Choose a reason for hiding this comment
The reason will be displayed to describe this comment to others. Learn more.
The function apply_parameter_sharding_to_existing_model
contains logic for finding and sharding parameters that is very similar to the implementation within ParameterShardingStrategy.shard_model_parameters
(lines 137-175). This code duplication can make maintenance harder. Consider refactoring the common logic into a shared private helper function to improve code reuse and maintainability.
This pull request introduces a foundational framework for Tensor Parallelism in Keras, Parameter_sharding.py, enabling the training of large-scale models by sharding their parameters across multiple devices.
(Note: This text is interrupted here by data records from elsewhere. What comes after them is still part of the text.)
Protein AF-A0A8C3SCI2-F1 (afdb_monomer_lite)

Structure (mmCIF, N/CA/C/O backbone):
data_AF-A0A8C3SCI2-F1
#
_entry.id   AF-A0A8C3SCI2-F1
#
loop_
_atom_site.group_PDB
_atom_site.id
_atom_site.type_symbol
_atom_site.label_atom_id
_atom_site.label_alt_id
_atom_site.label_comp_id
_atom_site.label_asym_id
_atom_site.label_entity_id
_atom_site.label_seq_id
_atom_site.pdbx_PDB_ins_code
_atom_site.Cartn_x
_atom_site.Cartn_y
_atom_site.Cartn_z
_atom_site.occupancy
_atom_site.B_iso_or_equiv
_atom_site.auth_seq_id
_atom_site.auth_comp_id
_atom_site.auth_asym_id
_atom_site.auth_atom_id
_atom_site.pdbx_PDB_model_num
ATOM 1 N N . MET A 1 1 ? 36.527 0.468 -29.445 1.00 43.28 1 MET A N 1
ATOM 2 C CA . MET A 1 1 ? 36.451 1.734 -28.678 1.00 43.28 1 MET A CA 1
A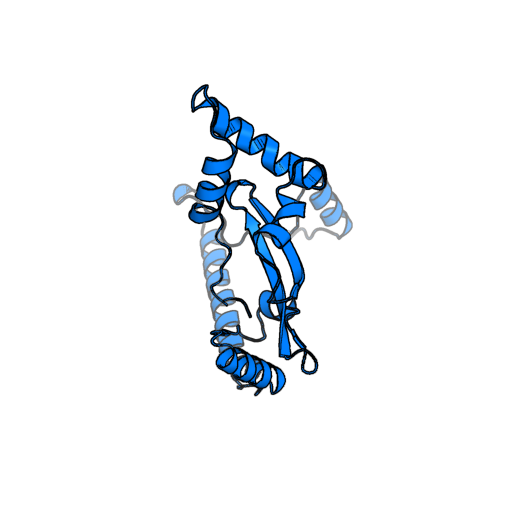TOM 3 C C . MET A 1 1 ? 35.145 1.756 -27.895 1.00 43.28 1 MET A C 1
ATOM 5 O O . MET A 1 1 ? 34.103 1.537 -28.497 1.00 43.28 1 MET A O 1
ATOM 9 N N . LYS A 1 2 ? 35.180 1.944 -26.568 1.00 53.31 2 LYS A N 1
ATOM 10 C CA . LYS A 1 2 ? 33.969 2.122 -25.746 1.00 53.31 2 LYS A CA 1
ATOM 11 C C . LYS A 1 2 ? 33.687 3.621 -25.637 1.00 53.31 2 LYS A C 1
ATOM 13 O O . LYS A 1 2 ? 34.434 4.324 -24.967 1.00 53.31 2 LYS A O 1
ATOM 18 N N . TYR A 1 3 ? 32.642 4.101 -26.304 1.00 66.81 3 TYR A N 1
ATOM 19 C CA . TYR A 1 3 ? 32.177 5.480 -26.158 1.00 66.81 3 TYR A CA 1
ATOM 20 C C . TYR A 1 3 ? 31.343 5.579 -24.877 1.00 66.81 3 TYR A C 1
ATOM 22 O O . TYR A 1 3 ? 30.300 4.938 -24.764 1.00 66.81 3 TYR A O 1
ATOM 30 N N . SER A 1 4 ? 31.804 6.349 -23.895 1.00 71.19 4 SER A N 1
ATOM 31 C CA . SER A 1 4 ? 30.987 6.746 -22.748 1.00 71.19 4 SER A CA 1
ATOM 32 C C . SER A 1 4 ? 30.340 8.099 -23.050 1.00 71.19 4 SER A C 1
ATOM 34 O O . SER A 1 4 ? 30.995 9.016 -23.543 1.00 71.19 4 SER A O 1
ATOM 36 N N . CYS A 1 5 ? 29.036 8.239 -22.794 1.00 82.25 5 CYS A N 1
ATOM 37 C CA . CYS A 1 5 ? 28.374 9.531 -22.975 1.00 82.25 5 CYS A CA 1
ATOM 38 C C . CYS A 1 5 ? 28.619 10.454 -21.779 1.00 82.25 5 CYS A C 1
ATOM 40 O O . CYS A 1 5 ? 28.483 10.048 -20.626 1.00 82.25 5 CYS A O 1
ATOM 42 N N . SER A 1 6 ? 28.935 11.720 -22.061 1.00 89.56 6 SER A N 1
ATOM 43 C CA . SER A 1 6 ? 29.015 12.780 -21.054 1.00 89.56 6 SER A CA 1
ATOM 44 C C . SER A 1 6 ? 27.625 13.151 -20.520 1.00 89.56 6 SER A C 1
ATOM 46 O O . SER A 1 6 ? 26.600 12.873 -21.150 1.00 89.56 6 SER A O 1
ATOM 48 N N . LEU A 1 7 ? 27.565 13.843 -19.378 1.00 88.50 7 LEU A N 1
ATOM 49 C CA . LEU A 1 7 ? 26.298 14.280 -18.775 1.00 88.50 7 LEU A CA 1
ATOM 50 C C . LEU A 1 7 ? 25.431 15.108 -19.743 1.00 88.50 7 LEU A C 1
ATOM 52 O O . LEU A 1 7 ? 24.208 14.968 -19.759 1.00 88.50 7 LEU A O 1
ATOM 56 N N . VAL A 1 8 ? 26.061 15.943 -20.576 1.00 90.00 8 VAL A N 1
ATOM 57 C CA . VAL A 1 8 ? 25.369 16.743 -21.599 1.00 90.00 8 VAL A CA 1
ATOM 58 C C . VAL A 1 8 ? 24.751 15.844 -22.672 1.00 90.00 8 VAL A C 1
ATOM 60 O O . VAL A 1 8 ? 23.598 16.062 -23.043 1.00 90.00 8 VAL A O 1
ATOM 63 N N . CYS A 1 9 ? 25.468 14.807 -23.124 1.00 89.62 9 CYS A N 1
ATOM 64 C CA . CYS A 1 9 ? 24.923 13.816 -24.056 1.00 89.62 9 CYS A CA 1
ATOM 65 C C . CYS A 1 9 ? 23.688 13.122 -23.465 1.00 89.62 9 CYS A C 1
ATOM 67 O O . CYS A 1 9 ? 22.642 13.066 -24.110 1.00 89.62 9 CYS A O 1
ATOM 69 N N . VAL A 1 10 ? 23.779 12.643 -22.220 1.00 88.56 10 VAL A N 1
ATOM 70 C CA . VAL A 1 10 ? 22.677 11.907 -21.583 1.00 88.56 10 VAL A CA 1
ATOM 71 C C . VAL A 1 10 ? 21.439 12.792 -21.427 1.00 88.56 10 VAL A C 1
ATOM 73 O O . VAL A 1 10 ? 20.333 12.342 -21.716 1.00 88.56 10 VAL A O 1
ATOM 76 N N . LYS A 1 11 ? 21.600 14.062 -21.031 1.00 89.06 11 LYS A N 1
ATOM 77 C CA . LYS A 1 11 ? 20.474 15.007 -20.939 1.00 89.06 11 LYS A CA 1
ATOM 78 C C . LYS A 1 11 ? 19.803 15.225 -22.297 1.00 89.06 11 LYS A C 1
ATOM 80 O O . LYS A 1 11 ? 18.585 15.098 -22.375 1.00 89.06 11 LYS A O 1
ATOM 85 N N . LYS A 1 12 ? 20.588 15.464 -23.356 1.00 91.06 12 LYS A N 1
ATOM 86 C CA . LYS A 1 12 ? 20.071 15.614 -24.728 1.00 91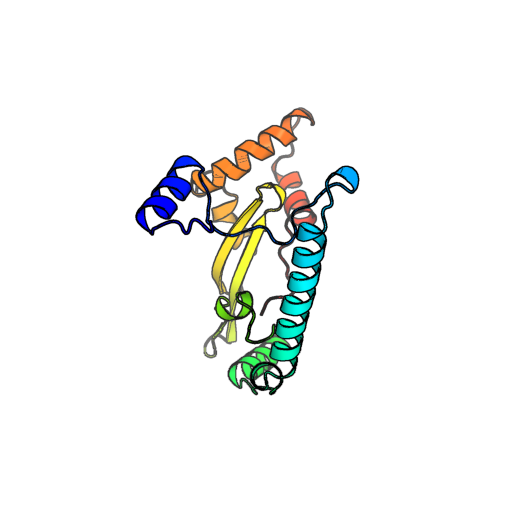.06 12 LYS A CA 1
ATOM 87 C C . LYS A 1 12 ? 19.341 14.356 -25.213 1.00 91.06 12 LYS A C 1
ATOM 89 O O . LYS A 1 12 ? 18.265 14.472 -25.790 1.00 91.06 12 LYS A O 1
ATOM 94 N N . HIS A 1 13 ? 19.879 13.164 -24.941 1.00 89.62 13 HIS A N 1
ATOM 95 C CA . HIS A 1 13 ? 19.237 11.885 -25.268 1.00 89.62 13 HIS A CA 1
ATOM 96 C C . HIS A 1 13 ? 17.875 11.745 -24.582 1.00 89.62 13 HIS A C 1
ATOM 98 O O . HIS A 1 13 ? 16.880 11.452 -25.240 1.00 89.62 13 HIS A O 1
ATOM 104 N N . LYS A 1 14 ? 17.818 11.991 -23.266 1.00 91.75 14 LYS A N 1
ATOM 105 C CA . LYS A 1 14 ? 16.576 11.866 -22.494 1.00 91.75 14 LYS A CA 1
ATOM 106 C C . LYS A 1 14 ? 15.489 12.810 -22.999 1.00 91.75 14 LYS A C 1
ATOM 108 O O . LYS A 1 14 ? 14.339 12.397 -23.090 1.00 91.75 14 LYS A O 1
ATOM 113 N N . THR A 1 15 ? 15.849 14.040 -23.368 1.00 91.12 15 THR A N 1
ATOM 114 C CA . THR A 1 15 ? 14.898 14.999 -23.947 1.00 91.12 15 THR A CA 1
ATOM 115 C C . THR A 1 15 ? 14.483 14.633 -25.370 1.00 91.12 15 THR A C 1
ATOM 117 O O . THR A 1 15 ? 13.308 14.744 -25.690 1.00 91.12 15 THR A O 1
ATOM 120 N N . ALA A 1 16 ? 15.417 14.184 -26.216 1.00 90.75 16 ALA A N 1
ATOM 121 C CA . ALA A 1 16 ? 15.141 13.905 -27.626 1.00 90.75 16 ALA A CA 1
ATOM 122 C C . ALA A 1 16 ? 14.328 12.620 -27.843 1.00 90.75 16 ALA A C 1
ATOM 124 O O . ALA A 1 16 ? 13.490 12.572 -28.734 1.00 90.75 16 ALA A O 1
ATOM 125 N N . LEU A 1 17 ? 14.573 11.586 -27.033 1.00 87.94 17 LEU A N 1
ATOM 126 C CA . LEU A 1 17 ? 13.938 10.268 -27.160 1.00 87.94 17 LEU A CA 1
ATOM 127 C C . LEU A 1 17 ? 12.910 9.988 -26.057 1.00 87.94 17 LEU A C 1
ATOM 129 O O . LEU A 1 17 ? 12.512 8.842 -25.874 1.00 87.94 17 LEU A O 1
ATOM 133 N N . SER A 1 18 ? 12.530 11.008 -25.278 1.00 87.31 18 SER A N 1
ATOM 134 C CA . SER A 1 18 ? 11.626 10.878 -24.121 1.00 87.31 18 SER A CA 1
ATOM 135 C C . SER A 1 18 ? 11.988 9.701 -23.198 1.00 87.31 18 SER A C 1
ATOM 137 O O . SER A 1 18 ? 11.128 9.028 -22.634 1.00 87.31 18 SER A O 1
ATOM 139 N N . CYS A 1 19 ? 13.287 9.439 -23.045 1.00 86.81 19 CYS A N 1
ATOM 140 C CA . CYS A 1 19 ? 13.807 8.298 -22.307 1.00 86.81 19 CYS A CA 1
ATOM 141 C C . CYS A 1 19 ? 13.929 8.639 -20.814 1.00 86.81 19 CYS A C 1
ATOM 143 O O . CYS A 1 19 ? 14.607 9.595 -20.427 1.00 86.81 19 CYS A O 1
ATOM 145 N N . ASN A 1 20 ? 13.325 7.823 -19.947 1.00 84.38 20 ASN A N 1
ATOM 146 C CA . ASN A 1 20 ? 13.435 7.965 -18.488 1.00 84.38 20 ASN A CA 1
ATOM 147 C C . ASN A 1 20 ? 14.845 7.589 -17.962 1.00 84.38 20 ASN A C 1
ATOM 149 O O . ASN A 1 20 ? 15.256 8.002 -16.872 1.00 84.38 20 ASN A O 1
ATOM 153 N N . GLY A 1 21 ? 15.644 6.882 -18.767 1.00 83.44 21 GLY A N 1
ATOM 154 C CA . GLY A 1 21 ? 16.965 6.372 -18.403 1.00 83.44 21 GLY A CA 1
ATOM 155 C C . GLY A 1 21 ? 16.922 5.152 -17.483 1.00 83.44 21 GLY A C 1
ATOM 156 O O . GLY A 1 21 ? 17.928 4.853 -16.844 1.00 83.44 21 GLY A O 1
ATOM 157 N N . ILE A 1 22 ? 15.777 4.476 -17.396 1.00 84.50 22 ILE A N 1
ATOM 158 C CA . ILE A 1 22 ? 15.586 3.234 -16.653 1.00 84.50 22 ILE A CA 1
ATOM 159 C C . ILE A 1 22 ? 15.326 2.138 -17.682 1.00 84.50 22 ILE A C 1
ATOM 161 O O . ILE A 1 22 ? 14.347 2.187 -18.420 1.00 84.50 22 ILE A O 1
ATOM 165 N N . ARG A 1 23 ? 16.215 1.145 -17.741 1.00 82.88 23 ARG A N 1
ATOM 166 C CA . ARG A 1 23 ? 16.033 -0.014 -18.618 1.00 82.88 23 ARG A CA 1
ATOM 167 C C . ARG A 1 23 ? 14.932 -0.916 -18.066 1.00 82.88 23 ARG A C 1
ATOM 169 O O . ARG A 1 23 ? 14.994 -1.324 -16.905 1.00 82.88 23 ARG A O 1
ATOM 176 N N . GLU A 1 24 ? 13.994 -1.302 -18.919 1.00 84.31 24 GLU A N 1
ATOM 177 C CA . GLU A 1 24 ? 13.031 -2.362 -18.622 1.00 84.31 24 GLU A CA 1
ATOM 178 C C . GLU A 1 24 ? 13.746 -3.719 -18.645 1.00 84.31 24 GLU A C 1
ATOM 180 O O . GLU A 1 24 ? 14.059 -4.261 -19.703 1.00 84.31 24 GLU A O 1
ATOM 185 N N . LYS A 1 25 ? 14.073 -4.250 -17.459 1.00 84.06 25 LYS A N 1
ATOM 186 C CA . LYS A 1 25 ? 14.816 -5.517 -17.321 1.00 84.06 25 LYS A CA 1
ATOM 187 C C . LYS A 1 25 ? 14.006 -6.753 -17.740 1.00 84.06 25 LYS A C 1
ATOM 189 O O . LYS A 1 25 ? 14.613 -7.773 -18.011 1.00 84.06 25 LYS A O 1
ATOM 194 N N . ALA A 1 26 ? 12.676 -6.654 -17.774 1.00 85.81 26 ALA A N 1
ATOM 195 C CA . ALA A 1 26 ? 11.756 -7.760 -18.062 1.00 85.81 26 ALA A CA 1
ATOM 196 C C . ALA A 1 26 ? 10.992 -7.571 -19.388 1.00 85.81 26 ALA A C 1
ATOM 198 O O . ALA A 1 26 ? 9.888 -8.089 -19.548 1.00 85.81 26 ALA A O 1
ATOM 199 N N . ALA A 1 27 ? 11.537 -6.772 -20.310 1.00 89.00 27 ALA A N 1
ATOM 200 C CA . ALA A 1 27 ? 10.935 -6.578 -21.623 1.00 89.00 27 ALA A CA 1
ATOM 201 C C . ALA A 1 27 ? 10.935 -7.900 -22.406 1.00 89.00 27 ALA A C 1
ATOM 203 O O . ALA A 1 27 ? 11.939 -8.610 -22.437 1.00 89.00 27 ALA A O 1
ATOM 204 N N . PHE A 1 28 ? 9.806 -8.227 -23.034 1.00 90.69 28 PHE A N 1
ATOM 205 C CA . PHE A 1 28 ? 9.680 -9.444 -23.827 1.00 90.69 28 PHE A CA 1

This is a significant step towards supporting advanced distributed training strategies directly within the Keras ecosystem.
The core of this contribution is a new, backend-agnostic parameter sharding framework and the necessary distributed communication primitives for the PyTorch backend.
Key Changes
PyTorch Distributed Backend
A new distributed_backend.py module has been added for the PyTorch backend.
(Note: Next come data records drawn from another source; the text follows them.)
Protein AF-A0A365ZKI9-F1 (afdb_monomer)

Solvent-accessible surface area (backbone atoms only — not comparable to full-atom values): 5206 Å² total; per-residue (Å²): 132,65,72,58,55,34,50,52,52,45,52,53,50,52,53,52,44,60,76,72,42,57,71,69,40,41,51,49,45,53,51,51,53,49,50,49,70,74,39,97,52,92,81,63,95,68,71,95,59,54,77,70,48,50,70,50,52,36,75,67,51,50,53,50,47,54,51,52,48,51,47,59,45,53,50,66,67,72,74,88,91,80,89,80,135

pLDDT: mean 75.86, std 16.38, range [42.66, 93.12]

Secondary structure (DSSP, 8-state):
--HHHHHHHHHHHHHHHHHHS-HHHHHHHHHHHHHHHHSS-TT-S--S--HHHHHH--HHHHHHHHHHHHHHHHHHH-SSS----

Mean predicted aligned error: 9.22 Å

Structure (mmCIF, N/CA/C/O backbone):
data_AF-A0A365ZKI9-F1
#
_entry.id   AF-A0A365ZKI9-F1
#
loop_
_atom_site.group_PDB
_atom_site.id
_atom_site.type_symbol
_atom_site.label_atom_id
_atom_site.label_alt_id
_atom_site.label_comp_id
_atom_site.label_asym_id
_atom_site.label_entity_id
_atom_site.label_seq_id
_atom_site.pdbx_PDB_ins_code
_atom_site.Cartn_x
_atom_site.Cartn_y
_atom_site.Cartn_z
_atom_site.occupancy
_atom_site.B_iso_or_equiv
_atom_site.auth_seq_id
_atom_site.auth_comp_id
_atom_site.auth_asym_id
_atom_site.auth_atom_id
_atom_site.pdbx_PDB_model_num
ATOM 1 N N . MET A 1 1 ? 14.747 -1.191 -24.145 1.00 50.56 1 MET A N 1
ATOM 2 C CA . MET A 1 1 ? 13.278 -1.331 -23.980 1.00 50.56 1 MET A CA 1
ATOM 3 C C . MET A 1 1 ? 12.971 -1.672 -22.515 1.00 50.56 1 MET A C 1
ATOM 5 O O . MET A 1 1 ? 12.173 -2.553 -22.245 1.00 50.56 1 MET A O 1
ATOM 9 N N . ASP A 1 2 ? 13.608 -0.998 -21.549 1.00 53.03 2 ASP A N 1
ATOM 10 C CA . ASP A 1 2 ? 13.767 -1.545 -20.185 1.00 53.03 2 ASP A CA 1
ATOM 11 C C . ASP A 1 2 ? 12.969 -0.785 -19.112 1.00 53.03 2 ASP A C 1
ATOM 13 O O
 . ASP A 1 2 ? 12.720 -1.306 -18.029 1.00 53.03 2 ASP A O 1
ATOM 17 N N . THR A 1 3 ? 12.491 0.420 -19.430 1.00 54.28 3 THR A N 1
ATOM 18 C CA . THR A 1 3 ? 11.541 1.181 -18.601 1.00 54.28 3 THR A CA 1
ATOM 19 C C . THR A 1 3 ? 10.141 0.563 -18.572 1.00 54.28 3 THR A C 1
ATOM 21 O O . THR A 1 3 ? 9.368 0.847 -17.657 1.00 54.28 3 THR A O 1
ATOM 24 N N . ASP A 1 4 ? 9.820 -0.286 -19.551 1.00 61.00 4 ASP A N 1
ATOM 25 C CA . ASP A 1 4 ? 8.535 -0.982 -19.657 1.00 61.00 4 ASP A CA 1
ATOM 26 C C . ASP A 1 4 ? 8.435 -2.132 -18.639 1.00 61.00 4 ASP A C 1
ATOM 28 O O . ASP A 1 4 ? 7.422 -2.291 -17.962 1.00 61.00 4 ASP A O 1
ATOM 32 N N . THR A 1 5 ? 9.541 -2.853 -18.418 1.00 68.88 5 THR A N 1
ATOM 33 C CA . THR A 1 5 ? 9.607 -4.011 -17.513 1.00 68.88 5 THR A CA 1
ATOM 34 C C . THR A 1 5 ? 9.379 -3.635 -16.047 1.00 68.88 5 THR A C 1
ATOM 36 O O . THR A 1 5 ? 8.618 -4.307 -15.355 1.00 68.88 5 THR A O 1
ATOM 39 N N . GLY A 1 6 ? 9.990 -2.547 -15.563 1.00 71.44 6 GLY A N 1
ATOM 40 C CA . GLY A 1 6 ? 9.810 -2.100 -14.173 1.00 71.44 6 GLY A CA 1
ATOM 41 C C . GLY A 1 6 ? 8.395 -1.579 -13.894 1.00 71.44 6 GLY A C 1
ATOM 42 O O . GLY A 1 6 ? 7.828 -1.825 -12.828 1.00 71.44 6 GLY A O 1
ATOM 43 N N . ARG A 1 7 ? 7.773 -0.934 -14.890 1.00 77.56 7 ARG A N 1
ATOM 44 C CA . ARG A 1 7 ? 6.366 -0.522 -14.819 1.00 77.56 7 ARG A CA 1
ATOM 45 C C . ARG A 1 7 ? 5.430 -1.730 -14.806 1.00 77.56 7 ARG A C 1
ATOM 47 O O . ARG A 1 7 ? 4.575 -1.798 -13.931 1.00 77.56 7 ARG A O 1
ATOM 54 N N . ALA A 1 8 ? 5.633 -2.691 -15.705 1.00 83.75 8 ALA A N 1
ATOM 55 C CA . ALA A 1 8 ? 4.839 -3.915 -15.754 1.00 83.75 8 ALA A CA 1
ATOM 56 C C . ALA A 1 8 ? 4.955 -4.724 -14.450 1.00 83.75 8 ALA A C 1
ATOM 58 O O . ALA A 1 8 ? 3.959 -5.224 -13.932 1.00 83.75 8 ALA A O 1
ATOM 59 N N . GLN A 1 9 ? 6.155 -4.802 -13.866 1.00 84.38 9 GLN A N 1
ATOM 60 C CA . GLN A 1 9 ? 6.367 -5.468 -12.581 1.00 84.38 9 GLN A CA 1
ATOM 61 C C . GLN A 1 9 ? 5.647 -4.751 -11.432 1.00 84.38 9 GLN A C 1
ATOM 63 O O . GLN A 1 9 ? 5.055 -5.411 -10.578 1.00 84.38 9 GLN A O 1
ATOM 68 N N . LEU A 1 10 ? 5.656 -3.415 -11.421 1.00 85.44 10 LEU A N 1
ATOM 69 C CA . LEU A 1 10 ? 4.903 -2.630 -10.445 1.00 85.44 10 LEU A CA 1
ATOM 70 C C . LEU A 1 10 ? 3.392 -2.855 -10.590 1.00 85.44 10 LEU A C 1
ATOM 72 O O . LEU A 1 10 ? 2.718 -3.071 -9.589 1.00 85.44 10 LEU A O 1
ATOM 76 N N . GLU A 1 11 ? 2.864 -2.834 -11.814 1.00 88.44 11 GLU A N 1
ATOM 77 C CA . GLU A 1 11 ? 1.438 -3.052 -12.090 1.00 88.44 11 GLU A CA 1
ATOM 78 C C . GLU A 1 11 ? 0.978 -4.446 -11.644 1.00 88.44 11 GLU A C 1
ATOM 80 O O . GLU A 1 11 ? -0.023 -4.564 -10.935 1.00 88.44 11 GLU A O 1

It implements essential collective communication operations (all_reduce, all_gather, broadcast, scatter) using the torch.distributed package.
Provides helper functions for gradient computation (compute_gradients) and device management, aligning its interface with other Keras backends.
Parameter Sharding Framework
Introduces a powerful parameter sharding API under keras/src/distribution/tensor_parallel/.
ParameterShardingStrategy: A new class that manages the logic for splitting model weights based on user-defined rules specified in a ConfigKeras object.
ShardedWeight: A wrapper class for sharded keras.Variable objects, allowing them to be seamlessly integrated into the model.
make_parameter_sharded_model: A factory function that takes a standard Keras model and returns a sharded version, automatically handling the weight splitting and model wrapping. The wrapped ParameterShardedModel injects communication ops (e.g., all-reduce) into the forward pass to ensure correct computations.